Открытие Деймоса и Фобоса стало немалым со­бытием в мире астрономов. Но еще больше шума наделал итальянец Скиапарелли. Нацелив свой те­лескоп в ту же сторону, что и Холл, он разглядел на поверхности Марса какие-то непонятные полосы, геометрически правильным рисунком покрывавшие поверхность далекой планеты. Взволнованно загудел растревоженный ученый мир. А Скиапарелли еще больше взбаламутил традиционную академическую тишину. «Возможно, — писал он, — эта удивитель­ная картина — результат работы разумных существ, обитающих на планете. Я, во всяком случае, остере­гаюсь выступать с возражениями...»

Весть о «каналах» на Марсе — признаках никому не ведомой цивилизации, стремительно облетела зем­ной шар. Даже люди, далекие от астрономии, не могли оставаться равнодушными к этой ошеломляю­щей научной гипотезе*.

*Интересно отметить, что крупнейший советский ученый, основоположник астроботаники член-корреспондент Академии наук СССР Г. А. Тихов незадолго до смерти, летом 1959 года писал: «Мы еще не знаем, в каком состоянии находится жизнь органических существ животного и разумного типа на Марсе. Эту задачу решат космонавты, наши потомки».

Газеты охотно предоставляли место сообщениям из астрономических обсерваторий. Ученые жадно вглядывались в далекий Марс и спорили с невиданным ожесточением. Ревнивая мысль о том, что человек отнюдь не единственное мыслящее существо во вселенной, не давала покоя. Покушение на эту исключительность человечества стало одной из наиболее тугих пружин, толкавших ученых к дальнейшему изучению Марса. И противники и сторонники суще­ствования марсиан спешили доказать друг другу свою правоту. Не заметь Скиапарелли едва разли­чимых черточек, вряд ли Марс удостоился столь пристального внимания. Такова великая сила гипотез, в том числе и гипотез ошибочных. Они подстегивают мысль, помогая науке быстрее одолеть очередной барьер незнания.
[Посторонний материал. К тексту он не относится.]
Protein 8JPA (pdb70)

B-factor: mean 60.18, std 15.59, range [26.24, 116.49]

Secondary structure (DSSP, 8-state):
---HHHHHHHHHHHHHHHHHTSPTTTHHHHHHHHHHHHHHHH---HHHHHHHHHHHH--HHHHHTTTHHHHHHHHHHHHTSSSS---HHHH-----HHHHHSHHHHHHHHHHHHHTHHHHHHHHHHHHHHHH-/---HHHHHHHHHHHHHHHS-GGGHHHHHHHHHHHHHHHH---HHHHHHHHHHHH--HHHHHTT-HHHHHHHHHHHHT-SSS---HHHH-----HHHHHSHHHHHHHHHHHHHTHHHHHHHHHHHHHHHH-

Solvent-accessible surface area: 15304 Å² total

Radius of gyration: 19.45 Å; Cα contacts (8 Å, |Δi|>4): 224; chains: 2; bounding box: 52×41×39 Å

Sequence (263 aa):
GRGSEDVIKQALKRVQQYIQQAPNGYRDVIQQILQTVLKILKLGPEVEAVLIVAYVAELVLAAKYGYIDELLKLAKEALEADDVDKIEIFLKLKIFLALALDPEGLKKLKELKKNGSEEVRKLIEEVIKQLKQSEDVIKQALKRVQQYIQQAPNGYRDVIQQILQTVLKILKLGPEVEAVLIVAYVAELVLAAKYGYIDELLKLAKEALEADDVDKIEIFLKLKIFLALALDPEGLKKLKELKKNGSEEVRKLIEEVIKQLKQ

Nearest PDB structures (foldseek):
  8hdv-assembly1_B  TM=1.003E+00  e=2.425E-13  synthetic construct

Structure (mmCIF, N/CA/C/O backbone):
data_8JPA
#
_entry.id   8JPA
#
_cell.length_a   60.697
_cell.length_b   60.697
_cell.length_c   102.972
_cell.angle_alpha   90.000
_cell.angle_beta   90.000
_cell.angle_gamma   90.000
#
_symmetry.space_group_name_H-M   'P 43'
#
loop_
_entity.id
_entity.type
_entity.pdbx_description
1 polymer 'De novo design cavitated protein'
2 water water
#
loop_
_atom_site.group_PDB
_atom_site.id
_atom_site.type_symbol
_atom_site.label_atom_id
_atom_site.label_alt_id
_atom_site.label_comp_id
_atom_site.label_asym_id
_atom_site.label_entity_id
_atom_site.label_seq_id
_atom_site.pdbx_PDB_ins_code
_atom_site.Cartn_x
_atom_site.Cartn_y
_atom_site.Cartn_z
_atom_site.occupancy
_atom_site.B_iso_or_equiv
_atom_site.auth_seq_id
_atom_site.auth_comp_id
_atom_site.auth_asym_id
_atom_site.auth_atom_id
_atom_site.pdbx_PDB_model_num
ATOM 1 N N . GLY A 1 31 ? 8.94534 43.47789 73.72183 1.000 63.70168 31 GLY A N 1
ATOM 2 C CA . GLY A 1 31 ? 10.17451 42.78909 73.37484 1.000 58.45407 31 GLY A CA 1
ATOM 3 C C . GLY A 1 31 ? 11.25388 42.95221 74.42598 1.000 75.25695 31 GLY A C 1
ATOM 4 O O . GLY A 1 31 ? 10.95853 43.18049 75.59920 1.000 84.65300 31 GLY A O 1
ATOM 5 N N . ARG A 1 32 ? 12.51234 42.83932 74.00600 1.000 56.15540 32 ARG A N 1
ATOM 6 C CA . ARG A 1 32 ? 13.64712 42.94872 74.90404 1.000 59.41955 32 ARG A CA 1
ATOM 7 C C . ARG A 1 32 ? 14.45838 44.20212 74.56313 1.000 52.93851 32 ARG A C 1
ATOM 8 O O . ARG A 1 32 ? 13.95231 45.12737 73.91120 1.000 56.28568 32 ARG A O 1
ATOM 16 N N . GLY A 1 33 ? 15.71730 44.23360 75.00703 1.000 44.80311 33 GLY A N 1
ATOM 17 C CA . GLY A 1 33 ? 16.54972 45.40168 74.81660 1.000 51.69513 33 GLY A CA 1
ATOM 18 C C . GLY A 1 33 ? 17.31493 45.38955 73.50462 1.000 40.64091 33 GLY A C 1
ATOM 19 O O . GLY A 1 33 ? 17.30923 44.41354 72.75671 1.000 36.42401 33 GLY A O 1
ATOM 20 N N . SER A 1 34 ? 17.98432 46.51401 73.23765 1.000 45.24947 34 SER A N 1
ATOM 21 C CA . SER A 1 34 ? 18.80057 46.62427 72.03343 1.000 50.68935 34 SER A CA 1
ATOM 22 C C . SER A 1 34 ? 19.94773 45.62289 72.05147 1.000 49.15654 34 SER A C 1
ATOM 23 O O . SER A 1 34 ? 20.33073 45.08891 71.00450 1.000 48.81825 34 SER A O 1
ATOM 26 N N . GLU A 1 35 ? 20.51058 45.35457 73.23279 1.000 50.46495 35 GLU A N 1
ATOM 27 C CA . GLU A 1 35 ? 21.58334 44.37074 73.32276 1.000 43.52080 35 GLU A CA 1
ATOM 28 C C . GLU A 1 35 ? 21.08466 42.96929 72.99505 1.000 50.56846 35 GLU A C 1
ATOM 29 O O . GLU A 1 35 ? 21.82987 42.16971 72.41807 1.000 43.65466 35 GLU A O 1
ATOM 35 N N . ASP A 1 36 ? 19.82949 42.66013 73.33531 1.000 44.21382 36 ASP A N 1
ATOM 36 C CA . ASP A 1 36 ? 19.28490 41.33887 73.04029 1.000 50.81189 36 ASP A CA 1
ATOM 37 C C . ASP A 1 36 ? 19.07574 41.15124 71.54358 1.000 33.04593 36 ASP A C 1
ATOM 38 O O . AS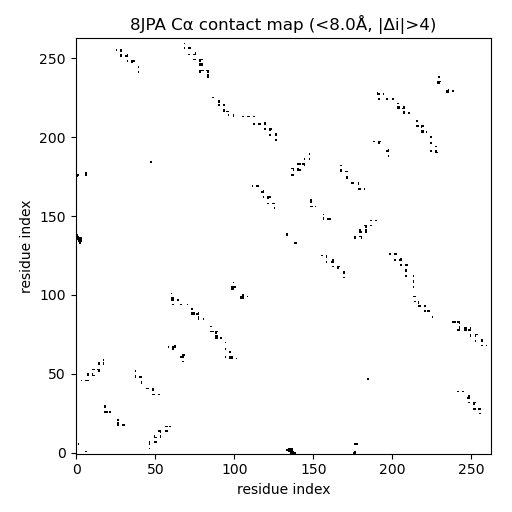P A 1 36 ? 19.27893 40.05181 71.01606 1.000 38.65860 36 ASP A O 1
ATOM 43 N N . VAL A 1 37 ? 18.66631 42.21189 70.84483 1.000 39.57998 37 VAL A N 1
ATOM 44 C CA . VAL A 1 37 ? 18.50579 42.13008 69.39648 1.000 47.09466 37 VAL A CA 1
ATOM 45 C C . VAL A 1 37 ? 19.86091 41.97368 68.72016 1.000 34.29426 37 VAL A C 1
ATOM 46 O O . VAL A 1 37 ? 20.02873 41.14593 67.81642 1.000 42.75403 37 VAL A O 1
ATOM 50 N N . ILE A 1 38 ? 20.84942 42.76084 69.14935 1.000 33.91842 38 ILE A N 1
ATOM 51 C CA . ILE A 1 38 ? 22.17371 42.69384 68.54050 1.000 40.89068 38 ILE A CA 1
ATOM 52 C C . ILE A 1 38 ? 22.82959 41.34857 68.82601 1.000 47.63887 38 ILE A C 1
ATOM 53 O O . ILE A 1 38 ? 23.47305 40.75975 67.94886 1.000 50.07548 38 ILE A O 1
ATOM 58 N N . LYS A 1 39 ? 22.66868 40.83472 70.04833 1.000 43.96567 39 LYS A N 1
ATOM 59 C CA . LYS A 1 39 ? 23.25459 39.54302 70.39594 1.000 45.52858 39 LYS A CA 1
ATOM 60 C C . LYS A 1 39 ? 22.67594 38.42829 69.53412 1.000 34.15400 39 LYS A C 1
ATOM 61 O O . LYS A 1 39 ? 23.41772 37.62728 68.95414 1.000 41.52813 39 LYS A O 1
ATOM 67 N N . GLN A 1 40 ? 21.34588 38.36151 69.44005 1.000 29.61307 40 GLN A N 1
ATOM 68 C CA . GLN A 1 40 ? 20.71287 37.31893 68.63857 1.000 49.40505 40 GLN A CA 1
ATOM 69 C C . GLN A 1 40 ? 21.11509 37.42476 67.17249 1.000 42.91656 40 GLN A C 1
ATOM 70 O O . GLN A 1 40 ? 21.40536 36.41096 66.52620 1.000 44.63962 40 GLN A O 1
ATOM 76 N N . ALA A 1 41 ? 21.14989 38.64543 66.63243 1.000 32.98145 41 ALA A N 1
ATOM 77 C CA . ALA A 1 41 ? 21.47227 38.81501 65.21901 1.000 43.33844 41 ALA A CA 1
ATOM 78 C C . ALA A 1 41 ? 22.94429 38.53170 64.94510 1.000 43.61747 41 ALA A C 1
ATOM 79 O O . ALA A 1 41 ? 23.28323 37.91691 63.92682 1.000 46.60972 41 ALA A O 1
ATOM 81 N N . LEU A 1 42 ? 23.83549 38.96950 65.83900 1.000 41.60657 42 LEU A N 1
ATOM 82 C CA . LEU A 1 42 ? 25.25704 38.70923 65.63594 1.000 41.40057 42 LEU A CA 1
ATOM 83 C C . LEU A 1 42 ? 25.59719 37.24331 65.86853 1.000 47.36452 42 LEU A C 1
ATOM 84 O O . LEU A 1 42 ? 26.52720 36.71926 65.24451 1.000 39.65240 42 LEU A O 1
ATOM 89 N N . LYS A 1 43 ? 24.86676 36.56855 66.75969 1.000 39.12007 43 LYS A N 1
ATOM 90 C CA . LYS A 1 43 ? 25.01894 35.12270 66.88203 1.000 50.08424 43 LYS A CA 1
ATOM 91 C C . LYS A 1 43 ? 24.56974 34.42244 65.60698 1.000 51.48280 43 LYS A C 1
ATOM 92 O O . LYS A 1 43 ? 25.16954 33.42302 65.19470 1.000 49.92511 43 LYS A O 1
ATOM 98 N N . ARG A 1 44 ? 23.51544 34.93698 64.96913 1.000 50.65133 44 ARG A N 1
ATOM 99 C CA . ARG A 1 44 ? 23.08227 34.39182 63.68721 1.000 47.83568 44 ARG A CA 1
ATOM 100 C C . ARG A 1 44 ? 24.14261 34.60690 62.61581 1.000 49.68449 44 ARG A C 1
ATOM 101 O O . ARG A 1 44 ? 24.41105 33.71023 61.80719 1.000 48.76517 44 ARG A O 1
ATOM 109 N N . VAL A 1 45 ? 24.75803 35.79167 62.59710 1.000 41.39884 45 VAL A N 1
ATOM 110 C CA . VAL A 1 45 ? 25.80385 36.07541 61.61975 1.000 49.05372 45 VAL A CA 1
ATOM 111 C C . VAL A 1 45 ? 27.00765 35.17309 61.85089 1.000 57.31381 45 VAL A C 1
ATOM 112 O O . VAL A 1 45 ? 27.57374 34.61367 60.90348 1.000 44.18558 45 VAL A O 1
ATOM 116 N N . GLN A 1 46 ? 27.41480 35.01251 63.11255 1.000 52.31616 46 GLN A N 1
ATOM 117 C CA . GLN A 1 46 ? 28.55949 34.16083 63.41654 1.000 54.12459 46 GLN A CA 1
ATOM 118 C C . GLN A 1 46 ? 28.30239 32.71892 62.99896 1.000 53.31494 46 GLN A C 1
ATOM 119 O O . GLN A 1 46 ? 29.21986 32.02489 62.54613 1.000 55.45293 46 GLN A O 1
ATOM 125 N N . GLN A 1 47 ? 27.05709 32.25391 63.13110 1.000 46.82864 47 GLN A N 1
ATOM 126 C CA . GLN A 1 47 ? 26.71113 30.92670 62.63190 1.000 58.16733 47 GLN A CA 1
ATOM 127 C C . GLN A 1 47 ? 26.87339 30.85047 61.11901 1.000 61.89791 47 GLN A C 1
ATOM 128 O O . GLN A 1 47 ? 27.30932 29.82400 60.58481 1.000 66.00990 47 GLN A O 1
ATOM 134 N N . TYR A 1 48 ? 26.52645 31.92904 60.41073 1.000 54.72999 48 TYR A N 1
ATOM 135 C CA . TYR A 1 48 ? 26.70339 31.95038 58.96253 1.000 52.94065 48 TYR A CA 1
ATOM 136 C C . TYR A 1 48 ? 28.17569 31.91232 58.57767 1.000 64.35139 48 TYR A C 1
ATOM 137 O O . TYR A 1 48 ? 28.52717 31.35499 57.53170 1.000 73.22364 48 TYR A O 1
ATOM 146 N N . ILE A 1 49 ? 29.04558 32.49718 59.40208 1.000 64.82204 49 ILE A N 1
ATOM 147 C CA . ILE A 1 49 ? 30.47336 32.46757 59.10882 1.000 54.64023 49 ILE A CA 1
ATOM 148 C C . ILE A 1 49 ? 31.07009 31.10543 59.44510 1.000 75.94259 49 ILE A C 1
ATOM 149 O O . ILE A 1 49 ? 31.97218 30.63142 58.74479 1.000 69.76048 49 ILE A O 1
ATOM 154 N N . GLN A 1 50 ? 30.58038 30.44906 60.50136 1.000 77.80942 50 GLN A N 1
ATOM 155 C CA . GLN A 1 50 ? 31.05407 29.10802 60.82536 1.000 72.22129 50 GLN A CA 1
ATOM 156 C C . GLN A 1 50 ? 30.68166 28.08815 59.75622 1.000 78.46218 50 GLN A C 1
ATOM 157 O O . GLN A 1 50 ? 31.32702 27.03810 59.66916 1.000 92.01368 50 GLN A O 1
ATOM 163 N N . GLN A 1 51 ? 29.66194 28.36886 58.94681 1.000 81.81508 51 GLN A N 1
ATOM 164 C CA . GLN A 1 51 ? 29.22904 27.46963 57.88576 1.000 79.40067 51 GLN A CA 1
ATOM 165 C C . GLN A 1 51 ? 29.98333 27.68829 56.57976 1.000 79.88767 51 GLN A C 1
ATOM 166 O O . GLN A 1 51 ? 29.63792 27.06983 55.56755 1.000 87.99412 51 GLN A O 1
ATOM 172 N N . ALA A 1 52 ? 30.99651 28.55481 56.57677 1.000 79.20437 52 ALA A N 1
ATOM 173 C CA . ALA A 1 52 ? 31.82433 28.77246 55.40402 1.000 71.72471 52 ALA A CA 1
ATOM 174 C C . ALA A 1 52 ? 33.08183 27.91454 55.47621 1.000 78.72719 52 ALA A C 1
ATOM 175 O O . ALA A 1 52 ? 33.55835 27.59578 56.57007 1.000 81.67736 52 ALA A O 1
ATOM 177 N N . PRO A 1 53 ? 33.62185 27.50569 54.32785 1.000 76.84554 53 PRO A N 1
ATOM 178 C CA . PRO A 1 53 ? 34.86651 26.72239 54.33525 1.000 72.99127 53 PRO A CA 1
ATOM 179 C C . PRO A 1 53 ? 35.97470 27.45353 55.07983 1.000 77.57718 53 PRO A C 1
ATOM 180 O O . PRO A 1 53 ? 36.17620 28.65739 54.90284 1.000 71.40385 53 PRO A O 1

Естественно, что, поверив в обитаемость Марса, в то, что на нем живут разумные существа (а без них как же могла появиться система каналов), лю­ди захотели установить с марсианами связь. И тут, извлеченная из архива науки, снова заявила о себе идея изобразить на поверхности Земли геометричес­кие фигуры. Пусть такие фигуры возвестят всей все­ленной, что и на Земле владычествует разум. Людям XIX столетия, взбудораженным открытием Скиапа­релли, эта наивная идея представлялась в высшей степени привлекательной, благородной и полезной. К тому же автором ее был не кто иной, как Карл Фридрих Гаусс, великий математик и астроном.

Без тени иронии предлагал Гаусс изобразить на просторах Сибири грандиозный чертеж, подтвержда­ющий правоту теоремы Пифагора. Гаусс искренне верил, что достаточно сообщить вселенной о равенстве суммы квадратов катетов квадрату гипотенузы, чтобы разумные существа на соседних планетах без промедления откликнулись на этот сигнал.

Аналогичную мысль развивал и венский ученый Литтров. Он предлагал сделать площадкой для сигнализации Сахару и рекомендовал изображать гигантские чертежи-сигналы траншеями, наполнен­ными водой. На эту воду нужно было налить керо­син и поджечь его с таким расчетом, чтобы сигнал горел шесть часов.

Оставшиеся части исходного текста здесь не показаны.